Some of the 2016 fires where locals were glad to have these workhorses nearby: First, there was the Rush Fire, on San Francisco Street across of Rush Street in North San Juan on June 25th, with another fire in the Higgins area a short time later.

On June 28th, the Beale Fire burned 10 acres before being contained in the early morning. Later that afternoon, the Trailhead Fire began and kept firefighters busy for 3 weeks.

Air Attack 230 in the American River Canyon on the Trailhead Fire.

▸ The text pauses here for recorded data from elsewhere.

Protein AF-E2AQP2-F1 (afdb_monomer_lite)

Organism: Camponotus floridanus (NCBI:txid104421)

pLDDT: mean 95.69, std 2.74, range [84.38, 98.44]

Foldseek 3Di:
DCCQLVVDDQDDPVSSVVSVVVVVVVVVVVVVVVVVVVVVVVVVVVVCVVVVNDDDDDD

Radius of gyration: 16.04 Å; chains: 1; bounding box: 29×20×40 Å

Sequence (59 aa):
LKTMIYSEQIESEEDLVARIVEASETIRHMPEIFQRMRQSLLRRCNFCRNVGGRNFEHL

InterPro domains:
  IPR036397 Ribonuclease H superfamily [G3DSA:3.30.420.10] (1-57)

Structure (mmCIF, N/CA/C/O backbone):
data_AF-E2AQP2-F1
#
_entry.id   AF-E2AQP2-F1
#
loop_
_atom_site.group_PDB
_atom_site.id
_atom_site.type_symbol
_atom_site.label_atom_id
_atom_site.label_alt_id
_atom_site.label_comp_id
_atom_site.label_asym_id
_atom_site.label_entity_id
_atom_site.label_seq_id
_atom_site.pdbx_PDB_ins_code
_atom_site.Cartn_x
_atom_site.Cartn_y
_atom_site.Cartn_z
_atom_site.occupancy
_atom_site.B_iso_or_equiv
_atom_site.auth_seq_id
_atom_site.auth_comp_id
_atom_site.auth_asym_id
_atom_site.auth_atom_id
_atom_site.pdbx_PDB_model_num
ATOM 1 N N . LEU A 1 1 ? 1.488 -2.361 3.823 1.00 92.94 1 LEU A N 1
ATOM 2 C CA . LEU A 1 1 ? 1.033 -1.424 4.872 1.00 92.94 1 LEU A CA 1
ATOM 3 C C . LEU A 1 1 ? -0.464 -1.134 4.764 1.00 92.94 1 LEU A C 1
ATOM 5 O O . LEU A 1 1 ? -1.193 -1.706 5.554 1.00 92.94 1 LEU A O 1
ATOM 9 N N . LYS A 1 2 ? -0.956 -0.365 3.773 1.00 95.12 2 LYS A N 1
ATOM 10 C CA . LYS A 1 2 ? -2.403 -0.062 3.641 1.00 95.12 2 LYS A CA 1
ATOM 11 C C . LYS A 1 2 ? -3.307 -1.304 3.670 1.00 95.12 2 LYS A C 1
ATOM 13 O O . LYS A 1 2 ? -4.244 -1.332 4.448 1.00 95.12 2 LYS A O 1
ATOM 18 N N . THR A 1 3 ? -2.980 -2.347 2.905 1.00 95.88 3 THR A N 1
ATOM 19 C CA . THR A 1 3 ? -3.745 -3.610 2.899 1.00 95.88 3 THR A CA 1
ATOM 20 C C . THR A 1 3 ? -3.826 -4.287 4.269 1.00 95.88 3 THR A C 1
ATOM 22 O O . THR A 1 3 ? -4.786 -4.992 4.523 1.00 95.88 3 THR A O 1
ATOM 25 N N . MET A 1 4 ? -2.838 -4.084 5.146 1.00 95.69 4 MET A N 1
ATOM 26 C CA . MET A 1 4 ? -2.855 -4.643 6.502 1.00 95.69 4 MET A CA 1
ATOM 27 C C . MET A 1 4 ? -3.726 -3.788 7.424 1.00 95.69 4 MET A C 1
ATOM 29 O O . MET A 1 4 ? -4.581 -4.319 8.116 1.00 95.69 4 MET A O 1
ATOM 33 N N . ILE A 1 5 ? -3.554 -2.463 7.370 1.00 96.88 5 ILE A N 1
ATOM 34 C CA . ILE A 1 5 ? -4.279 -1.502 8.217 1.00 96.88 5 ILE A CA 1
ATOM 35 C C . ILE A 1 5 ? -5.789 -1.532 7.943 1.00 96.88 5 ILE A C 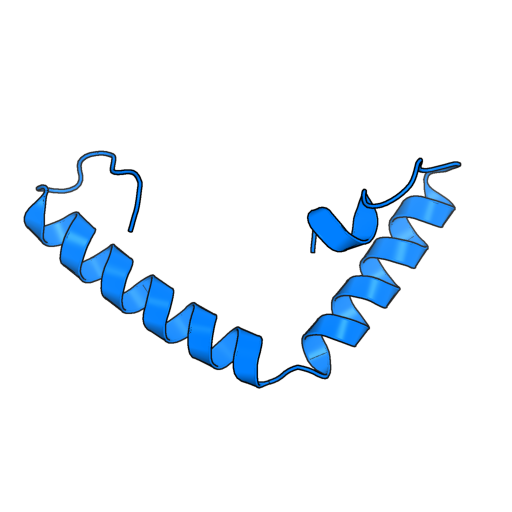1
ATOM 37 O O . ILE A 1 5 ? -6.586 -1.608 8.871 1.00 96.88 5 ILE A O 1
ATOM 41 N N . TYR A 1 6 ? -6.167 -1.492 6.664 1.00 97.50 6 TYR A N 1
ATOM 42 C CA . TYR A 1 6 ? -7.558 -1.418 6.202 1.00 97.50 6 TYR A CA 1
ATOM 43 C C . TYR A 1 6 ? -8.113 -2.791 5.795 1.00 97.50 6 TYR A C 1
ATOM 45 O O . TYR A 1 6 ? -9.005 -2.870 4.953 1.00 97.50 6 TYR A O 1
ATOM 53 N N . SER A 1 7 ? -7.532 -3.877 6.314 1.00 96.44 7 SER A N 1
ATOM 54 C CA . SER A 1 7 ? -8.067 -5.231 6.104 1.00 96.44 7 SER A CA 1
ATOM 55 C C . SER A 1 7 ? -9.448 -5.399 6.745 1.00 96.44 7 SER A C 1
ATOM 57 O O . SER A 1 7 ? -10.289 -6.117 6.213 1.00 96.44 7 SER A O 1
ATOM 59 N N . GLU A 1 8 ? -9.686 -4.670 7.834 1.00 95.06 8 GLU A N 1
ATOM 60 C CA . GLU A 1 8 ? -10.949 -4.583 8.560 1.00 95.06 8 GLU A CA 1
ATOM 61 C C . GLU A 1 8 ? -11.348 -3.113 8.750 1.00 95.06 8 GLU A C 1
ATOM 63 O O . GLU A 1 8 ? -10.527 -2.205 8.568 1.00 95.06 8 GLU A O 1
ATOM 68 N N . GLN A 1 9 ? -12.606 -2.877 9.134 1.00 96.94 9 GLN A N 1
ATOM 69 C CA . GLN A 1 9 ? -13.088 -1.543 9.488 1.00 96.94 9 GLN A CA 1
ATOM 70 C C . GLN A 1 9 ? -12.268 -0.966 10.653 1.00 96.94 9 GLN A C 1
ATOM 72 O O . GLN A 1 9 ? -11.784 -1.703 11.512 1.00 96.94 9 GLN A O 1
ATOM 77 N N . ILE A 1 10 ? -12.063 0.350 10.619 1.00 97.81 10 ILE A N 1
ATOM 78 C CA . ILE A 1 10 ? -11.349 1.102 11.650 1.00 97.81 10 ILE A CA 1
ATOM 79 C C . ILE A 1 10 ? -12.382 1.738 12.565 1.00 97.81 10 ILE A C 1
ATOM 81 O O . ILE A 1 10 ? -13.283 2.430 12.086 1.00 97.81 10 ILE A O 1
ATOM 85 N N . GLU A 1 11 ? -12.217 1.526 13.865 1.00 97.69 11 GLU A N 1
ATOM 86 C CA . GLU A 1 11 ? -13.208 1.931 14.867 1.00 97.69 11 GLU A CA 1
ATOM 87 C C . GLU A 1 11 ? -12.919 3.318 15.465 1.00 97.69 11 GLU A C 1
ATOM 89 O O . GLU A 1 11 ? -13.838 4.021 15.883 1.00 97.69 11 GLU A O 1
ATOM 94 N N . SER A 1 12 ? -11.652 3.748 15.481 1.00 98.38 12 SER A N 1
ATOM 95 C CA . SER A 1 12 ? -11.247 5.077 15.953 1.00 98.38 12 SER A CA 1
ATOM 96 C C . SER A 1 12 ? -9.877 5.504 15.410 1.00 98.38 12 SER A C 1
ATOM 98 O O . SER A 1 12 ? -9.174 4.736 14.746 1.00 98.38 12 SER A O 1
ATOM 100 N N . GLU A 1 13 ? -9.469 6.740 15.702 1.00 98.31 13 GLU A N 1
ATOM 101 C CA . GLU A 1 13 ? -8.121 7.224 15.381 1.00 98.31 13 GLU A CA 1
ATOM 102 C C . GLU A 1 13 ? -7.038 6.440 16.142 1.00 98.31 13 GLU A C 1
ATOM 104 O O . GLU A 1 13 ? -5.989 6.128 15.578 1.00 98.31 13 GLU A O 1
ATOM 109 N N . GLU A 1 14 ? -7.298 6.056 17.395 1.00 98.44 14 GLU A N 1
ATOM 110 C CA . GLU A 1 14 ? -6.383 5.249 18.208 1.00 98.44 14 GLU A CA 1
ATOM 111 C C . GLU A 1 14 ? -6.192 3.841 17.633 1.00 98.44 14 GLU A C 1
ATOM 113 O O . GLU A 1 14 ? -5.058 3.361 17.573 1.00 98.44 14 GLU A O 1
ATOM 118 N N . ASP A 1 15 ? -7.268 3.201 17.159 1.00 98.12 15 ASP A N 1
ATOM 119 C CA . ASP A 1 15 ? -7.201 1.909 16.460 1.00 98.12 15 ASP A CA 1
ATOM 120 C C . ASP A 1 15 ? -6.357 2.021 15.180 1.00 98.12 15 ASP A C 1
ATOM 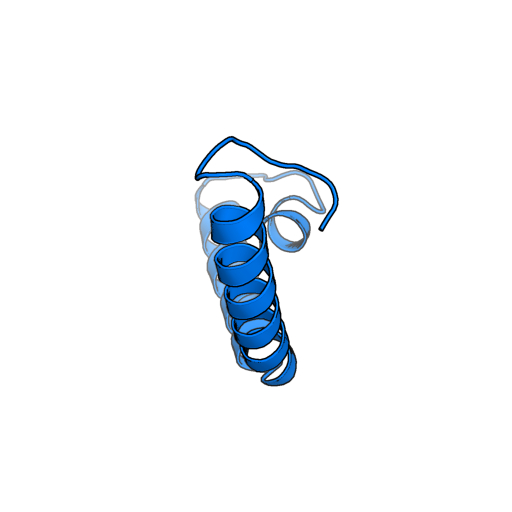122 O O . ASP A 1 15 ? -5.446 1.223 14.950 1.00 98.12 15 ASP A O 1
ATOM 126 N N . LEU A 1 16 ? -6.561 3.080 14.385 1.00 98.00 16 LEU A N 1
ATOM 127 C CA . LEU A 1 16 ? -5.735 3.340 13.202 1.00 98.00 16 LEU A CA 1
ATOM 128 C C . LEU A 1 16 ? -4.247 3.463 13.561 1.00 98.00 16 LEU A C 1
ATOM 130 O O . LEU A 1 16 ? -3.401 2.865 12.889 1.00 98.00 16 LEU A O 1
ATOM 134 N N . VAL A 1 17 ? -3.910 4.223 14.608 1.00 98.38 17 VAL A N 1
ATOM 135 C CA . VAL A 1 17 ? -2.520 4.381 15.060 1.00 98.38 17 VAL A CA 1
ATOM 136 C C . VAL A 1 17 ? -1.942 3.040 15.517 1.00 98.38 17 VAL A C 1
ATOM 138 O O . VAL A 1 17 ? -0.840 2.686 15.089 1.00 98.38 17 VAL A O 1
ATOM 141 N N . ALA A 1 18 ? -2.682 2.267 16.316 1.00 98.19 18 ALA A N 1
ATOM 142 C CA . ALA A 1 18 ? -2.251 0.950 16.782 1.00 98.19 18 ALA A CA 1
ATOM 143 C C . ALA A 1 18 ? -1.953 0.004 15.606 1.00 98.19 18 ALA A C 1
ATOM 145 O O . ALA A 1 18 ? -0.866 -0.577 15.541 1.00 98.19 18 ALA A O 1
ATOM 146 N N . ARG A 1 19 ? -2.847 -0.061 14.612 1.00 98.00 19 ARG A N 1
ATOM 147 C CA . ARG A 1 19 ? -2.657 -0.885 13.407 1.00 98.00 19 ARG A CA 1
ATOM 148 C C . ARG A 1 19 ? -1.504 -0.412 12.533 1.00 98.00 19 ARG A C 1
ATOM 150 O O . ARG A 1 19 ? -0.812 -1.236 11.936 1.00 98.00 19 ARG A O 1
ATOM 157 N N . ILE A 1 20 ? -1.262 0.899 12.429 1.00 98.12 20 ILE A N 1
ATOM 158 C CA . ILE A 1 20 ? -0.082 1.423 11.722 1.00 98.12 20 ILE A CA 1
ATOM 159 C C . ILE A 1 20 ? 1.195 0.913 12.391 1.00 98.12 20 ILE A C 1
ATOM 161 O O . ILE A 1 20 ? 2.096 0.446 11.687 1.00 98.12 20 ILE A O 1
ATOM 165 N N . VAL A 1 21 ? 1.277 1.000 13.720 1.00 98.31 21 VAL A N 1
ATOM 166 C CA . VAL A 1 21 ? 2.445 0.552 14.487 1.00 98.31 21 VAL A CA 1
ATOM 167 C C . VAL A 1 21 ? 2.639 -0.955 14.326 1.00 98.31 21 VAL A C 1
ATOM 169 O O . VAL A 1 21 ? 3.722 -1.382 13.926 1.00 98.31 21 VAL A O 1
ATOM 172 N N . GLU A 1 22 ? 1.591 -1.753 14.526 1.00 97.75 22 GLU A N 1
ATOM 173 C CA . GLU A 1 22 ? 1.639 -3.214 14.393 1.00 97.75 22 GLU A CA 1
ATOM 174 C C . GLU A 1 22 ? 2.027 -3.661 12.975 1.00 97.75 22 GLU A C 1
ATOM 176 O O . GLU A 1 22 ? 2.927 -4.488 12.791 1.00 97.75 22 GLU A O 1
ATOM 181 N N . ALA A 1 23 ? 1.400 -3.087 11.945 1.00 97.19 23 ALA A N 1
ATOM 182 C CA . ALA A 1 23 ? 1.705 -3.433 10.563 1.00 97.19 23 ALA A CA 1
ATOM 183 C C . ALA A 1 23 ? 3.132 -3.017 10.175 1.00 97.19 23 ALA A C 1
ATOM 185 O O . ALA A 1 23 ? 3.797 -3.720 9.410 1.00 97.19 23 ALA A O 1
ATOM 186 N N . SER A 1 24 ? 3.617 -1.890 10.704 1.00 96.12 24 SER A N 1
ATOM 187 C CA . SER A 1 24 ? 4.999 -1.448 10.497 1.00 96.12 24 SER A CA 1
ATOM 188 C C . SER A 1 24 ? 5.989 -2.399 11.163 1.00 96.12 24 SER A C 1
ATOM 190 O O . SER A 1 24 ? 6.978 -2.775 10.533 1.00 96.12 24 SER A O 1
ATOM 192 N N . GLU A 1 25 ? 5.704 -2.845 12.387 1.00 97.25 25 GLU A N 1
ATOM 193 C CA . GLU A 1 25 ? 6.558 -3.793 13.102 1.00 97.25 25 GLU A CA 1
ATOM 194 C C . GLU A 1 25 ? 6.556 -5.170 12.428 1.00 97.25 25 GLU A C 1
ATOM 196 O O . GLU A 1 25 ? 7.607 -5.785 12.256 1.00 97.25 25 GLU A O 1
ATOM 201 N N . THR A 1 26 ? 5.408 -5.625 11.926 1.00 96.12 26 THR A N 1
ATOM 202 C CA . THR A 1 26 ? 5.331 -6.854 11.124 1.00 96.12 26 THR A CA 1
ATOM 203 C C . THR A 1 26 ? 6.202 -6.750 9.868 1.00 96.12 26 THR A C 1
ATOM 205 O O . THR A 1 26 ? 7.003 -7.641 9.591 1.00 96.12 26 THR A O 1
ATOM 208 N N . ILE A 1 27 ? 6.111 -5.643 9.119 1.00 95.06 27 ILE A N 1
ATOM 209 C CA . ILE A 1 27 ? 6.938 -5.418 7.919 1.00 95.06 27 ILE A CA 1
ATOM 210 C C . ILE A 1 27 ? 8.426 -5.356 8.273 1.00 95.06 27 ILE A C 1
ATOM 212 O O . ILE A 1 27 ? 9.256 -5.875 7.523 1.00 95.06 27 ILE A O 1
ATOM 216 N N . ARG A 1 28 ? 8.776 -4.745 9.409 1.00 94.69 28 ARG A N 1
ATOM 217 C CA . ARG A 1 28 ? 10.158 -4.660 9.891 1.00 94.69 28 ARG A CA 1
ATOM 218 C C . ARG A 1 28 ? 10.784 -6.044 10.076 1.00 94.69 28 ARG A C 1
ATOM 220 O O . ARG A 1 28 ? 11.950 -6.224 9.729 1.00 94.69 28 ARG A O 1
ATOM 227 N N . HIS A 1 29 ? 10.006 -7.017 10.540 1.00 95.56 29 HIS A N 1
ATOM 228 C CA . HIS A 1 29 ? 10.432 -8.409 10.703 1.00 95.56 29 HIS A CA 1
ATOM 229 C C . HIS A 1 29 ? 10.449 -9.223 9.396 1.00 95.56 29 HIS A C 1
ATOM 231 O O . HIS A 1 29 ? 10.824 -10.394 9.403 1.00 95.56 29 HIS A O 1
ATOM 237 N N . MET A 1 30 ? 10.095 -8.621 8.257 1.00 94.88 30 MET A N 1
ATOM 238 C CA . MET A 1 30 ? 10.120 -9.250 6.934 1.00 94.88 30 MET A CA 1
ATOM 239 C C . MET A 1 30 ? 11.216 -8.615 6.054 1.00 94.88 30 MET A C 1
ATOM 241 O O . MET A 1 30 ? 10.904 -7.849 5.133 1.00 94.88 30 MET A O 1
ATOM 245 N N . PRO A 1 31 ? 12.511 -8.928 6.273 1.00 89.25 31 PRO A N 1
ATOM 246 C CA . PRO A 1 31 ? 13.629 -8.271 5.578 1.00 89.25 31 PRO A CA 1
ATOM 247 C C . PRO A 1 31 ? 13.556 -8.392 4.045 1.00 89.25 31 PRO A C 1
ATOM 249 O O . PRO A 1 31 ? 13.952 -7.478 3.315 1.00 89.25 31 PRO A O 1
ATOM 252 N N . GLU A 1 32 ? 12.955 -9.476 3.552 1.00 95.19 32 GLU A N 1
ATOM 253 C CA . GLU A 1 32 ? 12.705 -9.738 2.131 1.00 95.19 32 GLU A CA 1
ATOM 254 C C . GLU A 1 32 ? 11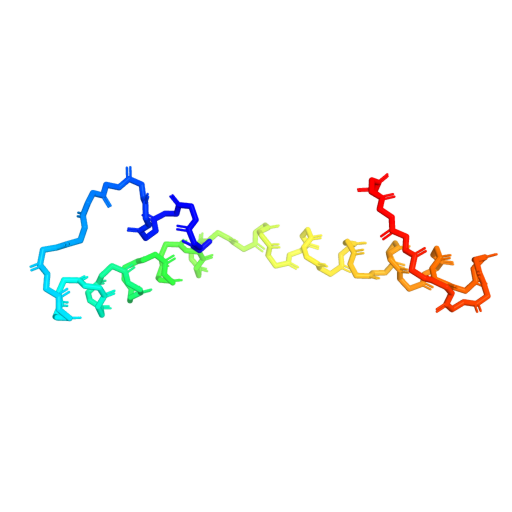.844 -8.664 1.447 1.00 95.19 32 GLU A C 1
ATOM 256 O O . GLU A 1 32 ? 11.928 -8.456 0.233 1.00 95.19 32 GLU A O 1
ATOM 261 N N . ILE A 1 33 ? 10.993 -7.951 2.196 1.00 93.50 33 ILE A N 1
ATOM 262 C CA . ILE A 1 33 ? 10.197 -6.843 1.647 1.00 93.50 33 ILE A CA 1
ATOM 263 C C . ILE A 1 33 ? 11.122 -5.719 1.180 1.00 93.50 33 ILE A C 1
ATOM 265 O O . ILE A 1 33 ? 10.986 -5.249 0.050 1.00 93.50 33 ILE A O 1
ATOM 269 N N . PHE A 1 34 ? 12.108 -5.330 1.990 1.00 91.31 34 PHE A N 1
ATOM 270 C CA . PHE A 1 34 ? 13.029 -4.249 1.636 1.00 91.31 34 PHE A CA 1
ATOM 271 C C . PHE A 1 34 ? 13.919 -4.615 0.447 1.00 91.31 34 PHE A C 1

Photo: YubaNet
Air Attack 230 in the American River Canyon on the Trailhead Fire. Photo: YubaNet

Fast-forward through the Red, Idaho, Yuba, Penny, Walsh, Gracie, Red Dog, Grizzly, Jaguar and many more through September.

The Auburn Fire, which started on South Auburn Street in Grass Valley on September 17 and threatened Empire Mine State Park and the Rex Fire which started on the same day near Rough&Ready.

On October 1st, the Taylor Fire started on Ben Taylor Road, west of Colfax, on the Nevada County side. The full list of 2016 local fires is here.

Tanker 89 at the GVAAB in June 2016. Photo: YubaNet
Tanker 89 at the GVAAB in June 2016. Photo: YubaNet

Both tankers have a range of 500 miles when loaded, a wingspan of 73 feet and can operate continuously for 4.5 hours. The tankers were available to respond to fires outside their normal response area. For example, they were used during the Clayton Fire in Lake County.

Air Attack and the tankers will be back for another season in 2017 and we’ll continue to answer the question “I just heard the planes, where’s the fire?”